• [WHAT IS EXPECTED]
For the entries that follow, restate word for word the line containing "ATOM 22 O O", the line containing "ATOM 49 C CA", and every line that lies between them.

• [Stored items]
::::::

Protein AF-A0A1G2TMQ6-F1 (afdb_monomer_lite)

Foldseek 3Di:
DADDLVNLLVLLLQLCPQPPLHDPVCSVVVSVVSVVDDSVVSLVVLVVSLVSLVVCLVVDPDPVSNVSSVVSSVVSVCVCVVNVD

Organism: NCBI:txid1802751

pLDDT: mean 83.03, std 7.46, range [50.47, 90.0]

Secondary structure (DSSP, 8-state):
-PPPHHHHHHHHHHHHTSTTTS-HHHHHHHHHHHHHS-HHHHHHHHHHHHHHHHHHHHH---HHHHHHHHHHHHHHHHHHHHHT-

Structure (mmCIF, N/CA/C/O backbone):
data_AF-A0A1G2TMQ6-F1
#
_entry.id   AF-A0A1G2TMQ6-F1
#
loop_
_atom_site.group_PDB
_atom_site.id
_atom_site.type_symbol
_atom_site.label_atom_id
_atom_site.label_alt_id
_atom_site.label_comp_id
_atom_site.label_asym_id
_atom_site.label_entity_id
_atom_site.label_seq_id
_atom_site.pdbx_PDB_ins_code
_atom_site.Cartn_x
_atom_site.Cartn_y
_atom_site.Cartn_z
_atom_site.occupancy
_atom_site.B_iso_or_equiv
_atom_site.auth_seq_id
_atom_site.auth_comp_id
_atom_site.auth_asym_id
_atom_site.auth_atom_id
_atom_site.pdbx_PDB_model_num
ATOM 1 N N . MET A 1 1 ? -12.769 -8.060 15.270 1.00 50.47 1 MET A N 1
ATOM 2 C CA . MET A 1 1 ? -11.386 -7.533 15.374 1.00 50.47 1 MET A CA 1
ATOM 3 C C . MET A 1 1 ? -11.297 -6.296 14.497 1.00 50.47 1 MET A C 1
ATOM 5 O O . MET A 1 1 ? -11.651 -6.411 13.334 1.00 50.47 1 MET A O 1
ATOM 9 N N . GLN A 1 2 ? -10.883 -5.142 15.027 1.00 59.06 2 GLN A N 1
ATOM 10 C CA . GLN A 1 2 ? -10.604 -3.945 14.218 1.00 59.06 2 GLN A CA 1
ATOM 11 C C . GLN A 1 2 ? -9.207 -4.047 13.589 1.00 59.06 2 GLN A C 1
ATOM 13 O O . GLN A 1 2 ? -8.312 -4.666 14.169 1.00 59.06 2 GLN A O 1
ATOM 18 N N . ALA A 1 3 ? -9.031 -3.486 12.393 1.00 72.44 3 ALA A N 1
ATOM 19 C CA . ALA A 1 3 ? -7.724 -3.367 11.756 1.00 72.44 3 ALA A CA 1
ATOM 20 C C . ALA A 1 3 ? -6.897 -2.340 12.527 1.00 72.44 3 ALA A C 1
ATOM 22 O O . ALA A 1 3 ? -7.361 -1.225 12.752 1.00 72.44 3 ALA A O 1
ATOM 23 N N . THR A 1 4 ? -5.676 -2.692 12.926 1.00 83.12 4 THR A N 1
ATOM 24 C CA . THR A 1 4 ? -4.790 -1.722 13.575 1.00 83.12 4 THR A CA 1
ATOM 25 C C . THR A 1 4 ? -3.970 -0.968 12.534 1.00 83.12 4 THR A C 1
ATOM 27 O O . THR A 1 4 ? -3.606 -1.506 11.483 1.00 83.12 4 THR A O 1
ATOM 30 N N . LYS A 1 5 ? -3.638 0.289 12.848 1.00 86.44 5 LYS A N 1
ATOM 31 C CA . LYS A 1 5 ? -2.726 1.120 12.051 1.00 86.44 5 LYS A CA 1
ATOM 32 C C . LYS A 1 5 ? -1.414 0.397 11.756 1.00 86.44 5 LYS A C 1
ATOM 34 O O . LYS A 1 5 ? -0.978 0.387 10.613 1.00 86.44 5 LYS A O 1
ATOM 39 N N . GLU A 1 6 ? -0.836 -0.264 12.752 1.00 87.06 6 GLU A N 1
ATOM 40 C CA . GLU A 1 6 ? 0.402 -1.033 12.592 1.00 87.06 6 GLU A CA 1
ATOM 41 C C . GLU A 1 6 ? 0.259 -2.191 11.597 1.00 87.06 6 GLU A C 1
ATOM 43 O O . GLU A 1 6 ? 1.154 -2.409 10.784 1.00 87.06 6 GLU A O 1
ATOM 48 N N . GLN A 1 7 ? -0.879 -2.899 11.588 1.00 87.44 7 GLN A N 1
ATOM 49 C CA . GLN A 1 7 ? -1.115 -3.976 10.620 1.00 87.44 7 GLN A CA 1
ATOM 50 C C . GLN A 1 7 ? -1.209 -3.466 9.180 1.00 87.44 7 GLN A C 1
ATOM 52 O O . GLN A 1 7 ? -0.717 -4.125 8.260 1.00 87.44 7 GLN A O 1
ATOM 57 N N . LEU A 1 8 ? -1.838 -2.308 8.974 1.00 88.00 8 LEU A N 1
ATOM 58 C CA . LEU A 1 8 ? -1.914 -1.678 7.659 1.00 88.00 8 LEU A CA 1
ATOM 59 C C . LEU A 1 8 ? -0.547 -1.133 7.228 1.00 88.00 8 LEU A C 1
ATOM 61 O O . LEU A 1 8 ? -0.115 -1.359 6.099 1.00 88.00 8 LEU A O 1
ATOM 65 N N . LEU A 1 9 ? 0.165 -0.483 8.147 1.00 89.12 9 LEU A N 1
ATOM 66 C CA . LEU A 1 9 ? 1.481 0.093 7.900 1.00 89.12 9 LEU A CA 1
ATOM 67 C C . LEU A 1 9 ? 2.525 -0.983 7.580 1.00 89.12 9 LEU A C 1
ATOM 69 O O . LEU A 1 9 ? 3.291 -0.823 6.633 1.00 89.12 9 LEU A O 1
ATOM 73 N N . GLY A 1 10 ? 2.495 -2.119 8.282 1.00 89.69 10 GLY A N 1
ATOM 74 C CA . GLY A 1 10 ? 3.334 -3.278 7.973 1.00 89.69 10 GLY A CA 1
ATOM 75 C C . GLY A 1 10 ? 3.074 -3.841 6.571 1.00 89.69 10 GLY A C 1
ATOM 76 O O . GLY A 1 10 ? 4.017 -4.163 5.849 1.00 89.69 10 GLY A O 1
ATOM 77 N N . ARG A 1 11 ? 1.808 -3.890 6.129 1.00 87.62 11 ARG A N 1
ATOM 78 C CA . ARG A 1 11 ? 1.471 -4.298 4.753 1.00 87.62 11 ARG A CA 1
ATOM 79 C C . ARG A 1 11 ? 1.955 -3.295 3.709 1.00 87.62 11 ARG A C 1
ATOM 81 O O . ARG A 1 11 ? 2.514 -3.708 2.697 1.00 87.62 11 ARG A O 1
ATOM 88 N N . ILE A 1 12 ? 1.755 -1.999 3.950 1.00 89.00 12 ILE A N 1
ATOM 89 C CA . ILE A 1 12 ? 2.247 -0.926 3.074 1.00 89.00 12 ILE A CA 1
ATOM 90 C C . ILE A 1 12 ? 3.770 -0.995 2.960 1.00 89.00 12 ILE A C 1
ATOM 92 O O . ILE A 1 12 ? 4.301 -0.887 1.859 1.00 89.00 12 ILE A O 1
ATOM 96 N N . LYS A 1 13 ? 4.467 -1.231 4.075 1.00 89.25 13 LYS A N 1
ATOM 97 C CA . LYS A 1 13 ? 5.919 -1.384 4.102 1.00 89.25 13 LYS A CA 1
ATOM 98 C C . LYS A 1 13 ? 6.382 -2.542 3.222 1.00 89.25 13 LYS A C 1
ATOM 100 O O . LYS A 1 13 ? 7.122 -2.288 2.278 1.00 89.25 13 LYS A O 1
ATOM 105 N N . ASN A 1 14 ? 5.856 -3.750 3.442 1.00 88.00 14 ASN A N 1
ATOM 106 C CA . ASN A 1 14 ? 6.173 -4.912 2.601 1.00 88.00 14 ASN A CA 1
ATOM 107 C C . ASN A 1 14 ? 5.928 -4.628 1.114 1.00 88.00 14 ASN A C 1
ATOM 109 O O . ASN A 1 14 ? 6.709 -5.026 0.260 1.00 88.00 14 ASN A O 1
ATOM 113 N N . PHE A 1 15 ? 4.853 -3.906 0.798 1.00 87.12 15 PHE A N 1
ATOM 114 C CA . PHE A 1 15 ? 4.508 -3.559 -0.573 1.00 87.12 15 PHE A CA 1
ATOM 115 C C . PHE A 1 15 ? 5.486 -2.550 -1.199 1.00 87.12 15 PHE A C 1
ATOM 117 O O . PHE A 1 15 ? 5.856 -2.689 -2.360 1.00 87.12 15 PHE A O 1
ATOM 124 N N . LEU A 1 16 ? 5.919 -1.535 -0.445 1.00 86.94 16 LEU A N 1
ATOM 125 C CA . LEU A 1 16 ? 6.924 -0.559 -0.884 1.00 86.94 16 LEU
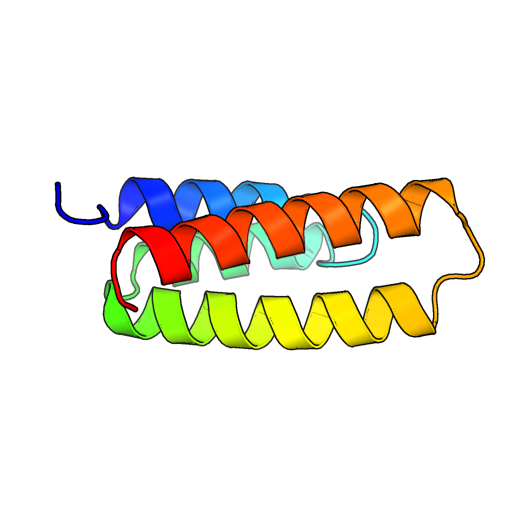 A CA 1
ATOM 126 C C . LEU A 1 16 ? 8.320 -1.176 -1.025 1.00 86.94 16 LEU A C 1
ATOM 128 O O . LEU A 1 16 ? 9.136 -0.648 -1.773 1.00 86.94 16 LEU A O 1
ATOM 132 N N . GLU A 1 17 ? 8.601 -2.263 -0.309 1.00 86.81 17 GLU A N 1
ATOM 133 C CA . GLU A 1 17 ? 9.850 -3.019 -0.431 1.00 86.81 17 GLU A CA 1
ATOM 134 C C . GLU A 1 17 ? 9.910 -3.874 -1.704 1.00 86.81 17 GLU A C 1
ATOM 136 O O . GLU A 1 17 ? 10.994 -4.315 -2.081 1.00 86.81 17 GLU A O 1
ATOM 141 N N . LEU A 1 18 ? 8.786 -4.058 -2.409 1.00 84.38 18 LEU A N 1
ATOM 142 C CA . LEU A 1 18 ? 8.769 -4.830 -3.645 1.00 84.38 18 LEU A CA 1
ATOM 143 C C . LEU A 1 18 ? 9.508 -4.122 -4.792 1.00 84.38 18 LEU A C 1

::::::

• [SOLVED EXERCISE]
ATOM 22 O O . ALA A 1 3 ? -7.361 -1.225 12.752 1.00 72.44 3 ALA A O 1
ATOM 23 N N . THR A 1 4 ? -5.676 -2.692 12.926 1.00 83.12 4 THR A N 1
ATOM 24 C CA . THR A 1 4 ? -4.790 -1.722 13.575 1.00 83.12 4 THR A CA 1
ATOM 25 C C . THR A 1 4 ? -3.970 -0.968 12.534 1.00 83.12 4 THR A C 1
ATOM 27 O O . THR A 1 4 ? -3.606 -1.506 11.483 1.00 83.12 4 THR A O 1
ATOM 30 N N . LYS A 1 5 ? -3.638 0.289 12.848 1.00 86.44 5 LYS A N 1
ATOM 31 C CA . LYS A 1 5 ? -2.726 1.120 12.051 1.00 86.44 5 LYS A CA 1
ATOM 32 C C . LYS A 1 5 ? -1.414 0.397 11.756 1.00 86.44 5 LYS A C 1
ATOM 34 O O . LYS A 1 5 ? -0.978 0.387 10.613 1.00 86.44 5 LYS A O 1
ATOM 39 N N . GLU A 1 6 ? -0.836 -0.264 12.752 1.00 87.06 6 GLU A N 1
ATOM 40 C CA . GLU A 1 6 ? 0.402 -1.033 12.592 1.00 87.06 6 GLU A CA 1
ATOM 41 C C . GLU A 1 6 ? 0.259 -2.191 11.597 1.00 87.06 6 GLU A C 1
ATOM 43 O O . GLU A 1 6 ? 1.154 -2.409 10.784 1.00 87.06 6 GLU A O 1
ATOM 48 N N . GLN A 1 7 ? -0.879 -2.899 11.588 1.00 87.44 7 GLN A N 1
ATOM 49 C CA . GLN A 1 7 ? -1.115 -3.976 10.620 1.00 87.44 7 GLN A CA 1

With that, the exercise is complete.